Please let me know if others have found properties that might accomplish some of these goals. I'm still looking at smaller parcels of land, but they haven't yet motivated me to pull the trigger.


----------



## SanAntonioPrepper (Apr 10, 2017)

I live in San Antonio Texas and would love to be a part of a community of preppers. In fact, the more people that have survival and prepping supplies and skills that live together, the greater the chance of success. I wish I could find more locals here in SA that prep. In fact, that was a big reason why I went on this forum, to find this. The problem is not many people prep if any do prep locally they are afraid to meet up. I even emailed a mod who lives here in San Antonio a few months ago but she did not respond back. I have so far been disappointed with that aspect of this forum. Perhaps it is not a problem with the forum but just that we are such a small group, who can be a fearful bunch and most of the population does not prep. 

So the problems I forsee with your idea is vetting people who say they are preppers and and actually finding enough of us. Some are forthright about their prepping and some are closeted about it but the majority of people in this country are not preppers. Many people write off preppers as kooks and crazies but that is before it is needed. Once something does hit the fan, guess whose doors those starving desperate people will be knocking on? This proposed community will be target number 1.


----------



## Maine-Marine (Mar 7, 2014)

Thought it said prepper condoms


----------



## Redneck (Oct 6, 2016)

ntxmerman said:


> If I owned a large ranch and wanted to raise of revenue, I think I would turn it into a condominium and market it to people like us. I wouldn't hesitate to purchase a 3 acre condominium if I had rights to use and enjoy a common area of sufficient size to satisfy my recreational needs. Ultimately, I'd probably retire out there. It isn't something that I would spend $200,000 to have, but I'd be willing to pay $50,000.
> 
> Please let me know if others have found properties that might accomplish some of these goals. I'm still looking at smaller parcels of land, but they haven't yet motivated me to pull the trigger.

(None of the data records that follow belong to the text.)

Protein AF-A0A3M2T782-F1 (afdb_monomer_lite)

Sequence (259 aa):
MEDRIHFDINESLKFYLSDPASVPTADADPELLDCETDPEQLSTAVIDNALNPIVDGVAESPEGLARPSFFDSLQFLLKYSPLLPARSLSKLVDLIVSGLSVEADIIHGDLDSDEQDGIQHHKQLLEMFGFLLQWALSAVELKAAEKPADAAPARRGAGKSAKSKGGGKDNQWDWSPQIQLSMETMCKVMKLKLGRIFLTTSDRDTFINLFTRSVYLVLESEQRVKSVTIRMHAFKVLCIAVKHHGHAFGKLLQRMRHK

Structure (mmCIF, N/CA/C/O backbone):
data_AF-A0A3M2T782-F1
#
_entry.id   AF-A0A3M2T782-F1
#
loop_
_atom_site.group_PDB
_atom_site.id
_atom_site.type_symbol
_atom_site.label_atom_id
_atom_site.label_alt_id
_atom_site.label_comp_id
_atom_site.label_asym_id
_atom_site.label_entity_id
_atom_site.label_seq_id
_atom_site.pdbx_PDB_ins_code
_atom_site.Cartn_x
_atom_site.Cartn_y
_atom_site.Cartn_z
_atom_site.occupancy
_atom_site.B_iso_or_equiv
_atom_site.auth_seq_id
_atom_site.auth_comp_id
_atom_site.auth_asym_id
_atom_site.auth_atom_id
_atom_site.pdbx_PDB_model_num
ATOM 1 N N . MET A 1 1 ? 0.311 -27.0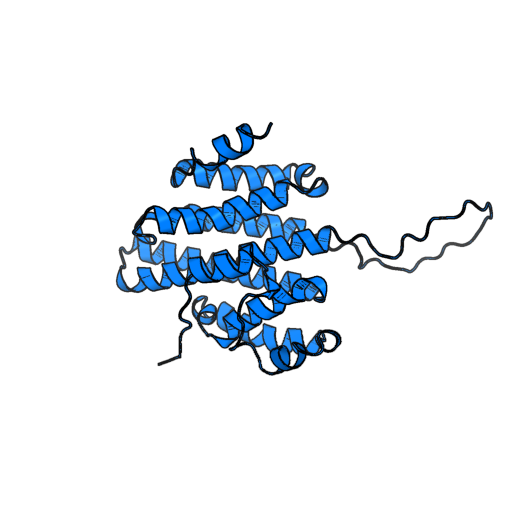56 -5.549 1.00 41.75 1 MET A N 1
ATOM 2 C CA . MET A 1 1 ? 0.258 -25.796 -6.310 1.00 41.75 1 MET A CA 1
ATOM 3 C C . MET A 1 1 ? -0.605 -24.912 -5.444 1.00 41.75 1 MET A C 1
ATOM 5 O O . MET A 1 1 ? -1.770 -25.241 -5.297 1.00 41.75 1 MET A O 1
ATOM 9 N N . GLU A 1 2 ? -0.006 -24.003 -4.677 1.00 50.62 2 GLU A N 1
ATOM 10 C CA . GLU A 1 2 ? -0.786 -23.112 -3.809 1.00 50.62 2 GLU A CA 1
ATOM 11 C C . GLU A 1 2 ? -1.714 -22.280 -4.703 1.00 50.62 2 GLU A C 1
ATOM 13 O O . GLU A 1 2 ? -1.250 -21.727 -5.703 1.00 50.62 2 GLU A O 1
ATOM 18 N N . ASP A 1 3 ? -3.010 -22.251 -4.387 1.00 69.31 3 ASP A N 1
ATOM 19 C CA . ASP A 1 3 ? -3.980 -21.411 -5.086 1.00 69.31 3 ASP A CA 1
ATOM 20 C C . ASP A 1 3 ? -3.579 -19.947 -4.861 1.00 69.31 3 ASP A C 1
ATOM 22 O O . ASP A 1 3 ? -3.707 -19.414 -3.760 1.00 69.31 3 ASP A O 1
ATOM 26 N N . ARG A 1 4 ? -2.999 -19.318 -5.889 1.00 79.19 4 ARG A N 1
ATOM 27 C CA . ARG A 1 4 ? -2.648 -17.892 -5.895 1.00 79.19 4 ARG A CA 1
ATOM 28 C C . ARG A 1 4 ? -3.855 -17.092 -6.365 1.00 79.19 4 ARG A C 1
ATOM 30 O O . ARG A 1 4 ? -4.551 -17.509 -7.291 1.00 79.19 4 ARG A O 1
ATOM 37 N N . ILE A 1 5 ? -4.076 -15.927 -5.766 1.00 88.00 5 ILE A N 1
ATOM 38 C CA . ILE A 1 5 ? -5.172 -15.047 -6.168 1.00 88.00 5 ILE A CA 1
ATOM 39 C C . ILE A 1 5 ? -4.973 -14.527 -7.598 1.00 88.00 5 ILE A C 1
ATOM 41 O O . ILE A 1 5 ? -3.874 -14.129 -7.993 1.00 88.00 5 ILE A O 1
ATOM 45 N N . HIS A 1 6 ? -6.055 -14.493 -8.375 1.00 86.94 6 HIS A N 1
ATOM 46 C CA . HIS A 1 6 ? -6.086 -13.813 -9.666 1.00 86.94 6 HIS A CA 1
ATOM 47 C C . HIS A 1 6 ? -6.532 -12.358 -9.466 1.00 86.94 6 HIS A C 1
ATOM 49 O O . HIS A 1 6 ? -7.722 -12.050 -9.476 1.00 86.94 6 HIS A O 1
ATOM 55 N N . PHE A 1 7 ? -5.567 -11.464 -9.260 1.00 93.69 7 PHE A N 1
ATOM 56 C CA . PHE A 1 7 ? -5.820 -10.046 -8.994 1.00 93.69 7 PHE A CA 1
ATOM 57 C C . PHE A 1 7 ? -5.759 -9.207 -10.279 1.00 93.69 7 PHE A C 1
ATOM 59 O O . PHE A 1 7 ? -4.731 -9.195 -10.954 1.00 93.69 7 PHE A O 1
ATOM 66 N N . ASP A 1 8 ? -6.831 -8.467 -10.587 1.00 95.19 8 ASP A N 1
ATOM 67 C CA . ASP A 1 8 ? -6.847 -7.423 -11.622 1.00 95.19 8 ASP A CA 1
ATOM 68 C C . ASP A 1 8 ? -7.059 -6.053 -10.972 1.00 95.19 8 ASP A C 1
ATOM 70 O O . ASP A 1 8 ? -8.161 -5.684 -10.556 1.00 95.19 8 ASP A O 1
ATOM 74 N N . ILE A 1 9 ? -5.990 -5.258 -10.945 1.00 96.38 9 ILE A N 1
ATOM 75 C CA . ILE A 1 9 ? -5.999 -3.913 -10.375 1.00 96.38 9 ILE A CA 1
ATOM 76 C C . ILE A 1 9 ? -7.082 -3.003 -10.972 1.00 96.38 9 ILE A C 1
ATOM 78 O O . ILE A 1 9 ? -7.653 -2.179 -10.258 1.00 96.38 9 ILE A O 1
ATOM 82 N N . ASN A 1 10 ? -7.386 -3.112 -12.266 1.00 96.12 10 ASN A N 1
ATOM 83 C CA . ASN A 1 10 ? -8.360 -2.236 -12.912 1.00 96.12 10 ASN A CA 1
ATOM 84 C C . ASN A 1 10 ? -9.782 -2.591 -12.487 1.00 96.12 10 ASN A C 1
ATOM 86 O O . ASN A 1 10 ? -10.615 -1.697 -12.335 1.00 96.12 10 ASN A O 1
ATOM 90 N N . GLU A 1 11 ? -10.068 -3.878 -12.307 1.00 96.00 11 GLU A N 1
ATOM 91 C CA . GLU A 1 11 ? -11.344 -4.342 -11.776 1.00 96.00 11 GLU A CA 1
ATOM 92 C C . GLU A 1 11 ? -11.504 -3.947 -10.304 1.00 96.00 11 GLU A C 1
ATOM 94 O O . GLU A 1 11 ? -12.483 -3.282 -9.958 1.00 96.00 11 GLU A O 1
ATOM 99 N N . SER A 1 12 ? -10.504 -4.221 -9.463 1.00 96.12 12 SER A N 1
ATOM 100 C CA . SER A 1 12 ? -10.526 -3.829 -8.048 1.00 96.12 12 SER A CA 1
ATOM 101 C C . SER A 1 12 ? -10.662 -2.314 -7.868 1.00 96.12 12 SER A C 1
ATOM 103 O O . SER A 1 12 ? -11.421 -1.854 -7.014 1.00 96.12 12 SER A O 1
ATOM 105 N N . LEU A 1 13 ? -10.008 -1.509 -8.714 1.00 96.25 13 LEU A N 1
ATOM 106 C CA . LEU A 1 13 ? -10.167 -0.054 -8.706 1.00 96.25 13 LEU A CA 1
ATOM 107 C C . LEU A 1 13 ? -11.570 0.404 -9.119 1.00 96.25 13 LEU A C 1
ATOM 109 O O . LEU A 1 13 ? -12.015 1.436 -8.618 1.00 96.25 13 LEU A O 1
ATOM 113 N N . LYS A 1 14 ? -12.278 -0.310 -10.005 1.00 96.25 14 LYS A N 1
ATOM 114 C CA . LYS A 1 14 ? -13.670 0.036 -10.352 1.00 96.25 14 LYS A CA 1
ATOM 115 C C . LYS A 1 14 ? -14.581 -0.112 -9.140 1.00 96.25 14 LYS A C 1
ATOM 117 O O . LYS A 1 14 ? -15.326 0.822 -8.851 1.00 96.25 14 LYS A O 1
ATOM 122 N N . PHE A 1 15 ? -14.481 -1.233 -8.423 1.00 96.00 15 PHE A N 1
ATOM 123 C CA . PHE A 1 15 ? -15.219 -1.436 -7.176 1.00 96.00 15 PHE A CA 1
ATOM 124 C C . PHE A 1 15 ? -14.834 -0.374 -6.144 1.00 96.00 15 PHE A C 1
ATOM 126 O O . PHE A 1 15 ? -15.686 0.397 -5.712 1.00 96.00 15 PHE A O 1
ATOM 133 N N . TYR A 1 16 ? -13.537 -0.239 -5.851 1.00 96.56 16 TYR A N 1
ATOM 134 C CA . TYR A 1 16 ? -13.032 0.683 -4.832 1.00 96.56 16 TYR A CA 1
ATOM 135 C C . TYR A 1 16 ? -13.419 2.149 -5.072 1.00 96.56 16 TYR A C 1
ATOM 137 O O . TYR A 1 16 ? -13.787 2.857 -4.140 1.00 96.56 16 TYR A O 1
ATOM 145 N N . LEU A 1 17 ? -13.332 2.633 -6.316 1.00 93.56 17 LEU A N 1
ATOM 146 C CA . LEU A 1 17 ? -13.665 4.024 -6.642 1.00 93.56 17 LEU A CA 1
ATOM 147 C C . LEU A 1 17 ? -15.175 4.281 -6.713 1.00 93.56 17 LEU A C 1
ATOM 149 O O . LEU A 1 17 ? -15.578 5.438 -6.605 1.00 93.56 17 LEU A O 1
ATOM 153 N N . SER A 1 18 ? -15.987 3.243 -6.932 1.00 95.44 18 SER A N 1
ATOM 154 C CA . SER A 1 18 ? -17.447 3.339 -6.870 1.00 95.44 18 SER A CA 1
ATOM 155 C C . SER A 1 18 ? -17.914 3.372 -5.418 1.00 95.44 18 SER A C 1
ATOM 157 O O . SER A 1 18 ? -18.604 4.300 -5.006 1.00 95.44 18 SER A O 1
ATOM 159 N N . ASP A 1 19 ? -17.522 2.356 -4.655 1.00 93.88 19 ASP A N 1
ATOM 160 C CA . ASP A 1 19 ? -17.778 2.216 -3.229 1.00 93.88 19 ASP A CA 1
ATOM 161 C C . ASP A 1 19 ? -16.765 1.209 -2.650 1.00 93.88 19 ASP A C 1
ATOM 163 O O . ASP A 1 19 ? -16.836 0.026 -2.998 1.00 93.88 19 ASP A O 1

I have property and am surrounded by woods, ponds/lakes & fields full of deer, turkey, squirrels, rabbits, geese, ducks, etc. At 20 acres, I'm a tiny parcel as most my neighbors own very large tracks for farming & cattle operations. I moved out here to be in a rural environment & I can tell you the last thing anyone around here would want is a bunch of city folk visiting the country to shoot & ride their fancy dirt bikes & 4 wheelers.

I'll say my standard speech. Anytime you get into a joint venture with strangers, or even family/friends for that matter, expect to be disappointed. I strongly suggest you do as I did, and hunt for the perfect parcel of land... and do it all yourself. Now perfect might mean it is not as far removed from the city as you'd like but it must be convenient to your work. You might be surprised how many quiet, rural locations are within an hour's drive of a city. I suggest staying away from major roads, which would become exodus routes in a crisis.


----------



## rstanek (Nov 9, 2012)

The Taj Mahal is a tomb.....


----------



## ntxmerman (Aug 5, 2017)

CONDOMINIUMS AREN'T JOINT VENTURES!

I don't like joint ventures any more than anyone else, but if business operated the way most people here think, we would still have the same technology as the native Americans. Almost every notable event in business is a form of a joint venture of some kind. 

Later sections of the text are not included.